■ **Activity**:
Give again, word for word, every line in the entries below from the line with "ATOM 151 N N" up to and including the line with "ATOM 153 C C", and no other line.

[Records excerpted from a collection]

+ + + + + + +

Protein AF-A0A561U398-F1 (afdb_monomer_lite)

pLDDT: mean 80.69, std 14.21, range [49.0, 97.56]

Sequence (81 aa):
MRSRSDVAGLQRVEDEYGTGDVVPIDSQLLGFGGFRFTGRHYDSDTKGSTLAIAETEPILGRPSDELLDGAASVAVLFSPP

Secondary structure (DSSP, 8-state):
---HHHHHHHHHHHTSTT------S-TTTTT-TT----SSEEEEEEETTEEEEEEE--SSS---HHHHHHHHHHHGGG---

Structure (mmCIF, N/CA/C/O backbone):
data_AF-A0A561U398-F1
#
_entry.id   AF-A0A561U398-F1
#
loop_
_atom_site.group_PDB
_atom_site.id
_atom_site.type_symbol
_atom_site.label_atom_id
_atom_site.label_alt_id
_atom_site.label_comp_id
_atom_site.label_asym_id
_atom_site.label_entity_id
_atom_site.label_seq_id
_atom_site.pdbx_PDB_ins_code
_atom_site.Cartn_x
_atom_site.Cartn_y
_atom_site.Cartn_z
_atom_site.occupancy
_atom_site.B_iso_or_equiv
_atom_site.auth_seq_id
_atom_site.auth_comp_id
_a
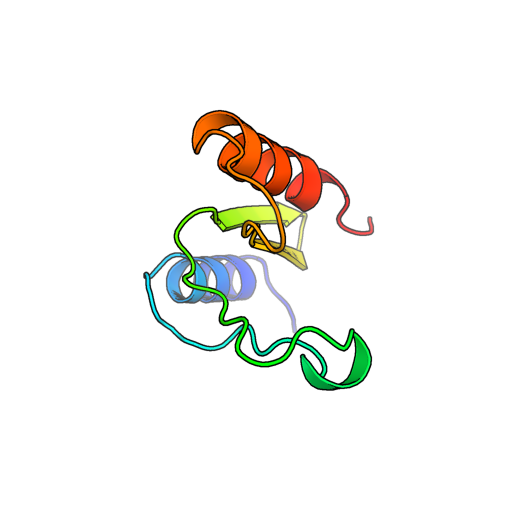tom_site.auth_asym_id
_atom_site.auth_atom_id
_atom_site.pdbx_PDB_model_num
ATOM 1 N N . MET A 1 1 ? -20.663 -2.328 15.090 1.00 49.88 1 MET A N 1
ATOM 2 C CA . MET A 1 1 ? -19.823 -1.230 15.627 1.00 49.88 1 MET A CA 1
ATOM 3 C C . MET A 1 1 ? -18.418 -1.470 15.119 1.00 49.88 1 MET A C 1
ATOM 5 O O . MET A 1 1 ? -18.003 -2.610 15.192 1.00 49.88 1 MET A O 1
ATOM 9 N N . ARG A 1 2 ? -17.725 -0.459 14.582 1.00 66.19 2 ARG A N 1
ATOM 10 C CA . ARG A 1 2 ? -16.302 -0.579 14.225 1.00 66.19 2 ARG A CA 1
ATOM 11 C C . ARG A 1 2 ? -15.485 -0.447 15.509 1.00 66.19 2 ARG A C 1
ATOM 13 O O . ARG A 1 2 ? -15.417 0.649 16.065 1.00 66.19 2 ARG A O 1
ATOM 20 N N . SER A 1 3 ? -14.958 -1.548 16.029 1.00 74.88 3 SER A N 1
ATOM 21 C CA . SER A 1 3 ? -14.103 -1.552 17.219 1.00 74.88 3 SER A CA 1
ATOM 22 C C . SER A 1 3 ? -12.625 -1.679 16.839 1.00 74.88 3 SER A C 1
ATOM 24 O O . SER A 1 3 ? -12.289 -2.118 15.741 1.00 74.88 3 SER A O 1
ATOM 26 N N . ARG A 1 4 ? -11.720 -1.327 17.760 1.00 75.19 4 ARG A N 1
ATOM 27 C CA . ARG A 1 4 ? -10.271 -1.515 17.556 1.00 75.19 4 ARG A CA 1
ATOM 28 C C . ARG A 1 4 ? -9.899 -2.976 17.285 1.00 75.19 4 ARG A C 1
ATOM 30 O O . ARG A 1 4 ? -8.971 -3.234 16.530 1.00 75.19 4 ARG A O 1
ATOM 37 N N . SER A 1 5 ? -10.622 -3.926 17.881 1.00 80.94 5 SER A N 1
ATOM 38 C CA . SER A 1 5 ? -10.406 -5.354 17.640 1.00 80.94 5 SER A CA 1
ATOM 39 C C . SER A 1 5 ? -10.820 -5.784 16.235 1.00 80.94 5 SER A C 1
ATOM 41 O O . SER A 1 5 ? -10.160 -6.648 15.667 1.00 80.94 5 SER A O 1
ATOM 43 N N . ASP A 1 6 ? -11.853 -5.160 15.660 1.00 87.38 6 ASP A N 1
ATOM 44 C CA . ASP A 1 6 ? -12.256 -5.433 14.275 1.00 87.38 6 ASP A CA 1
ATOM 45 C C . ASP A 1 6 ? -11.205 -4.909 13.294 1.00 87.38 6 ASP A C 1
ATOM 47 O O . ASP A 1 6 ? -10.840 -5.607 12.357 1.00 87.38 6 ASP A O 1
ATOM 51 N N . VAL A 1 7 ? -10.657 -3.716 13.551 1.00 88.81 7 VAL A N 1
ATOM 52 C CA . VAL A 1 7 ? -9.588 -3.122 12.731 1.00 88.81 7 VAL A CA 1
ATOM 53 C C . VAL A 1 7 ? -8.307 -3.945 12.789 1.00 88.81 7 VAL A C 1
ATOM 55 O O . VAL A 1 7 ? -7.731 -4.236 11.751 1.00 88.81 7 VAL A O 1
ATOM 58 N N . ALA A 1 8 ? -7.895 -4.390 13.977 1.00 86.88 8 ALA A N 1
ATOM 59 C CA . ALA A 1 8 ? -6.741 -5.278 14.111 1.00 86.88 8 ALA A CA 1
ATOM 60 C C . ALA A 1 8 ? -6.983 -6.659 13.473 1.00 86.88 8 ALA A C 1
ATOM 62 O O . ALA A 1 8 ? -6.040 -7.352 13.100 1.00 86.88 8 ALA A O 1
ATOM 63 N N . GLY A 1 9 ? -8.243 -7.099 13.404 1.00 88.88 9 GLY A N 1
ATOM 64 C CA . GLY A 1 9 ? -8.643 -8.297 12.672 1.00 88.88 9 GLY A CA 1
ATOM 65 C C . GLY A 1 9 ? -8.509 -8.115 11.167 1.00 88.88 9 GLY A C 1
ATOM 66 O O . GLY A 1 9 ? -7.928 -8.973 10.516 1.00 88.88 9 GLY A O 1
ATOM 67 N N . LEU A 1 10 ? -8.996 -6.986 10.651 1.00 88.00 10 LEU A N 1
ATOM 68 C CA . LEU A 1 10 ? -8.897 -6.621 9.243 1.00 88.00 10 LEU A CA 1
ATOM 69 C C . LEU A 1 10 ? -7.440 -6.446 8.811 1.00 88.00 10 LEU A C 1
ATOM 71 O O . LEU A 1 10 ? -7.038 -7.061 7.837 1.00 88.00 10 LEU A O 1
ATOM 75 N N . GLN A 1 11 ? -6.633 -5.709 9.578 1.00 88.75 11 GLN A N 1
ATOM 76 C CA . GLN A 1 11 ? -5.209 -5.521 9.288 1.00 88.75 11 GLN A CA 1
ATOM 77 C C . GLN A 1 11 ? -4.479 -6.862 9.157 1.00 88.75 11 GLN A C 1
ATOM 79 O O . GLN A 1 11 ? -3.739 -7.074 8.212 1.00 88.75 11 GLN A O 1
ATOM 84 N N . ARG A 1 12 ? -4.759 -7.816 10.055 1.00 88.94 12 ARG A N 1
ATOM 85 C CA . ARG A 1 12 ? -4.180 -9.165 9.974 1.00 88.94 12 ARG A CA 1
ATOM 86 C C . ARG A 1 12 ? -4.562 -9.935 8.715 1.00 88.94 12 ARG A C 1
ATOM 88 O O . ARG A 1 12 ? -3.822 -10.833 8.340 1.00 88.94 12 ARG A O 1
ATOM 95 N N . VAL A 1 13 ? -5.735 -9.668 8.147 1.00 88.12 13 VAL A N 1
ATOM 96 C CA . VAL A 1 13 ? -6.128 -10.270 6.872 1.00 88.12 13 VAL A CA 1
ATOM 97 C C . VAL A 1 13 ? -5.366 -9.581 5.750 1.00 88.12 13 VAL A C 1
ATOM 99 O O . VAL A 1 13 ? -4.714 -10.269 4.989 1.00 88.12 13 VAL A O 1
ATOM 102 N N . GLU A 1 14 ? -5.387 -8.253 5.696 1.00 85.69 14 GLU A N 1
ATOM 103 C CA . GLU A 1 14 ? -4.781 -7.465 4.612 1.00 85.69 14 GLU A CA 1
ATOM 104 C C . GLU A 1 14 ? -3.251 -7.592 4.543 1.00 85.69 14 GLU A C 1
ATOM 106 O O . GLU A 1 14 ? -2.685 -7.613 3.456 1.00 85.69 14 GLU A O 1
ATOM 111 N N . ASP A 1 15 ? -2.577 -7.753 5.686 1.00 85.31 15 ASP A N 1
ATOM 112 C CA . ASP A 1 15 ? -1.123 -7.953 5.745 1.00 85.31 15 ASP A CA 1
ATOM 113 C C . ASP A 1 15 ? -0.686 -9.354 5.254 1.00 
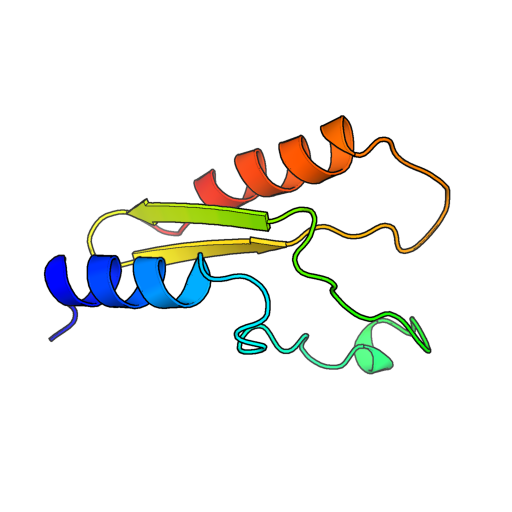85.31 15 ASP A C 1
ATOM 115 O O . ASP A 1 15 ? 0.511 -9.613 5.097 1.00 85.31 15 ASP A O 1
ATOM 119 N N . GLU A 1 16 ? -1.625 -10.275 5.006 1.00 84.12 16 GLU A N 1
ATOM 120 C CA . GLU A 1 16 ? -1.330 -11.545 4.343 1.00 84.12 16 GLU A CA 1
ATOM 121 C C . GLU A 1 16 ? -1.217 -11.321 2.830 1.00 84.12 16 GLU A C 1
ATOM 123 O O . GLU A 1 16 ? -2.156 -10.903 2.151 1.00 84.12 16 GLU A O 1
ATOM 128 N N . TYR A 1 17 ? -0.057 -11.651 2.266 1.00 73.25 17 TYR A N 1
ATOM 129 C CA . TYR A 1 17 ? 0.185 -11.441 0.844 1.00 73.25 17 TYR A CA 1
ATOM 130 C C . TYR A 1 17 ? -0.825 -12.195 -0.038 1.00 73.25 17 TYR A C 1
ATOM 132 O O . TYR A 1 17 ? -0.963 -13.418 0.036 1.00 73.25 17 TYR A O 1
ATOM 140 N N . GLY A 1 18 ? -1.455 -11.472 -0.967 1.00 66.81 18 GLY A N 1
ATOM 141 C CA . GLY A 1 18 ? -2.311 -12.067 -1.991 1.00 66.81 18 GLY A CA 1
ATOM 142 C C . GLY A 1 18 ? -3.754 -12.333 -1.558 1.00 66.81 18 GLY A C 1
ATOM 143 O O . GLY A 1 18 ? -4.410 -13.162 -2.190 1.00 66.81 18 GLY A O 1
ATOM 144 N N . THR A 1 19 ? -4.267 -11.619 -0.552 1.00 66.75 19 THR A N 1
ATOM 145 C CA . THR A 1 19 ? -5.708 -11.588 -0.220 1.00 66.75 19 THR A CA 1
ATOM 146 C C . THR A 1 19 ? -6.570 -11.198 -1.420 1.00 66.75 19 THR A C 1
ATOM 148 O O . THR A 1 19 ? -7.630 -11.778 -1.638 1.00 66.75 19 THR A O 1
ATOM 151 N N . GLY A 1 20 ? -6.063 -10.300 -2.274 1.00 59.19 20 GLY A N 1
ATOM 152 C CA . GLY A 1 20 ? -6.717 -9.906 -3.523 1.00 59.19 20 GLY A CA 1
ATOM 153 C C . GLY A 1 20 ? -7.913 -8.971 -3.327 1.00 59.19 20 GLY A C 1
ATOM 154 O O . GLY A 1 20 ? -8.714 -8.822 -4.251 1.00 59.19 20 GLY A O 1
ATOM 155 N N . ASP A 1 21 ? -8.016 -8.346 -2.152 1.00 64.75 21 ASP A N 1
ATOM 156 C CA . ASP A 1 21 ? -9.164 -7.533 -1.742 1.00 64.75 21 ASP A CA 1
ATOM 157 C C . ASP A 1 21 ? -9.048 -6.0
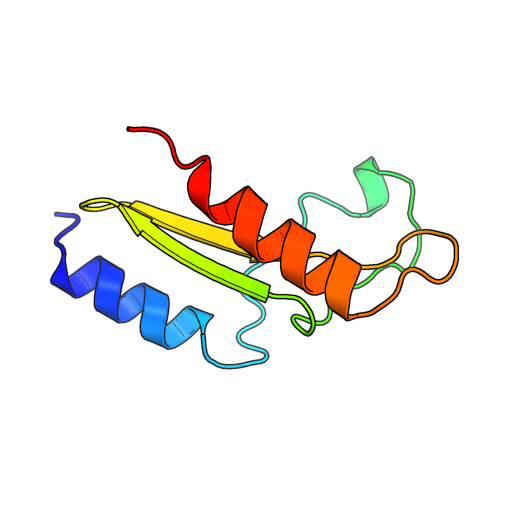58 -2.179 1.00 64.75 21 ASP A C 1
ATOM 159 O O . ASP A 1 21 ? -10.059 -5.366 -2.342 1.00 64.75 21 ASP A O 1
ATOM 163 N N . VAL A 1 22 ? -7.834 -5.586 -2.487 1.00 58.97 22 VAL A N 1
ATOM 164 C CA . VAL A 1 22 ? -7.603 -4.284 -3.129 1.00 58.97 22 VAL A CA 1
ATOM 165 C C . VAL A 1 22 ? -7.787 -4.425 -4.642 1.00 58.97 22 VAL A C 1
ATOM 167 O O . VAL A 1 22 ? -6.860 -4.695 -5.407 1.00 58.97 22 VAL A O 1
ATOM 170 N N . VAL A 1 23 ? -9.025 -4.241 -5.101 1.00 58.47 23 VAL A N 1
ATOM 171 C CA . VAL A 1 23 ? -9.337 -4.152 -6.533 1.00 58.47 23 VAL A CA 1
ATOM 172 C C . VAL A 1 23 ? -9.262 -2.683 -6.958 1.00 58.47 23 VAL A C 1
ATOM 174 O O . VAL A 1 23 ? -10.021 -1.861 -6.434 1.00 58.47 23 VAL A O 1
ATOM 177 N N . PRO A 1 24 ? -8.390 -2.312 -7.914 1.00 56.91 24 PRO A N 1
ATOM 178 C CA . PRO A 1 24 ? -8.334 -0.946 -8.416 1.00 56.91 24 PRO A CA 1
ATOM 179 C C . PRO A 1 24 ? -9.691 -0.564 -8.986 1.00 56.91 24 PRO A C 1
ATOM 181 O O . PRO A 1 24 ? -10.308 -1.359 -9.699 1.00 56.91 24 PRO A O 1
ATOM 184 N N . ILE A 1 25 ? -10.133 0.666 -8.723 1.00 58.50 25 ILE A N 1
ATOM 185 C CA . ILE A 1 25 ? -11.244 1.256 -9.470 1.00 58.50 25 ILE A CA 1
ATOM 186 C C . ILE A 1 25 ? -10.775 1.381 -10.918 1.00 58.50 25 ILE A C 1
ATOM 188 O O . ILE A 1 25 ? -10.037 2.293 -11.273 1.00 58.50 25 ILE A O 1
ATOM 192 N N . ASP A 1 26 ? -11.160 0.360 -11.676 1.00 53.22 26 ASP A N 1
ATOM 193 C CA . ASP A 1 26 ? -10.950 0.090 -13.087 1.00 53.22 26 ASP A CA 1
ATOM 194 C C . ASP A 1 26 ? -9.611 0.599 -13.649 1.00 53.22 26 ASP A C 1
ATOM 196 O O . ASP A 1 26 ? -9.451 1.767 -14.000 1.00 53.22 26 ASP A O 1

+ + + + + + +

■ **Task answer**:
ATOM 151 N N . GLY A 1 20 ? -6.063 -10.300 -2.274 1.00 59.19 20 GLY A N 1
ATOM 152 C CA . GLY A 1 20 ? -6.717 -9.906 -3.523 1.00 59.19 20 GLY A CA 1
ATOM 153 C C . GLY A 1 20 ? -7.913 -8.971 -3.327 1.00 59.19 20 GLY A C 1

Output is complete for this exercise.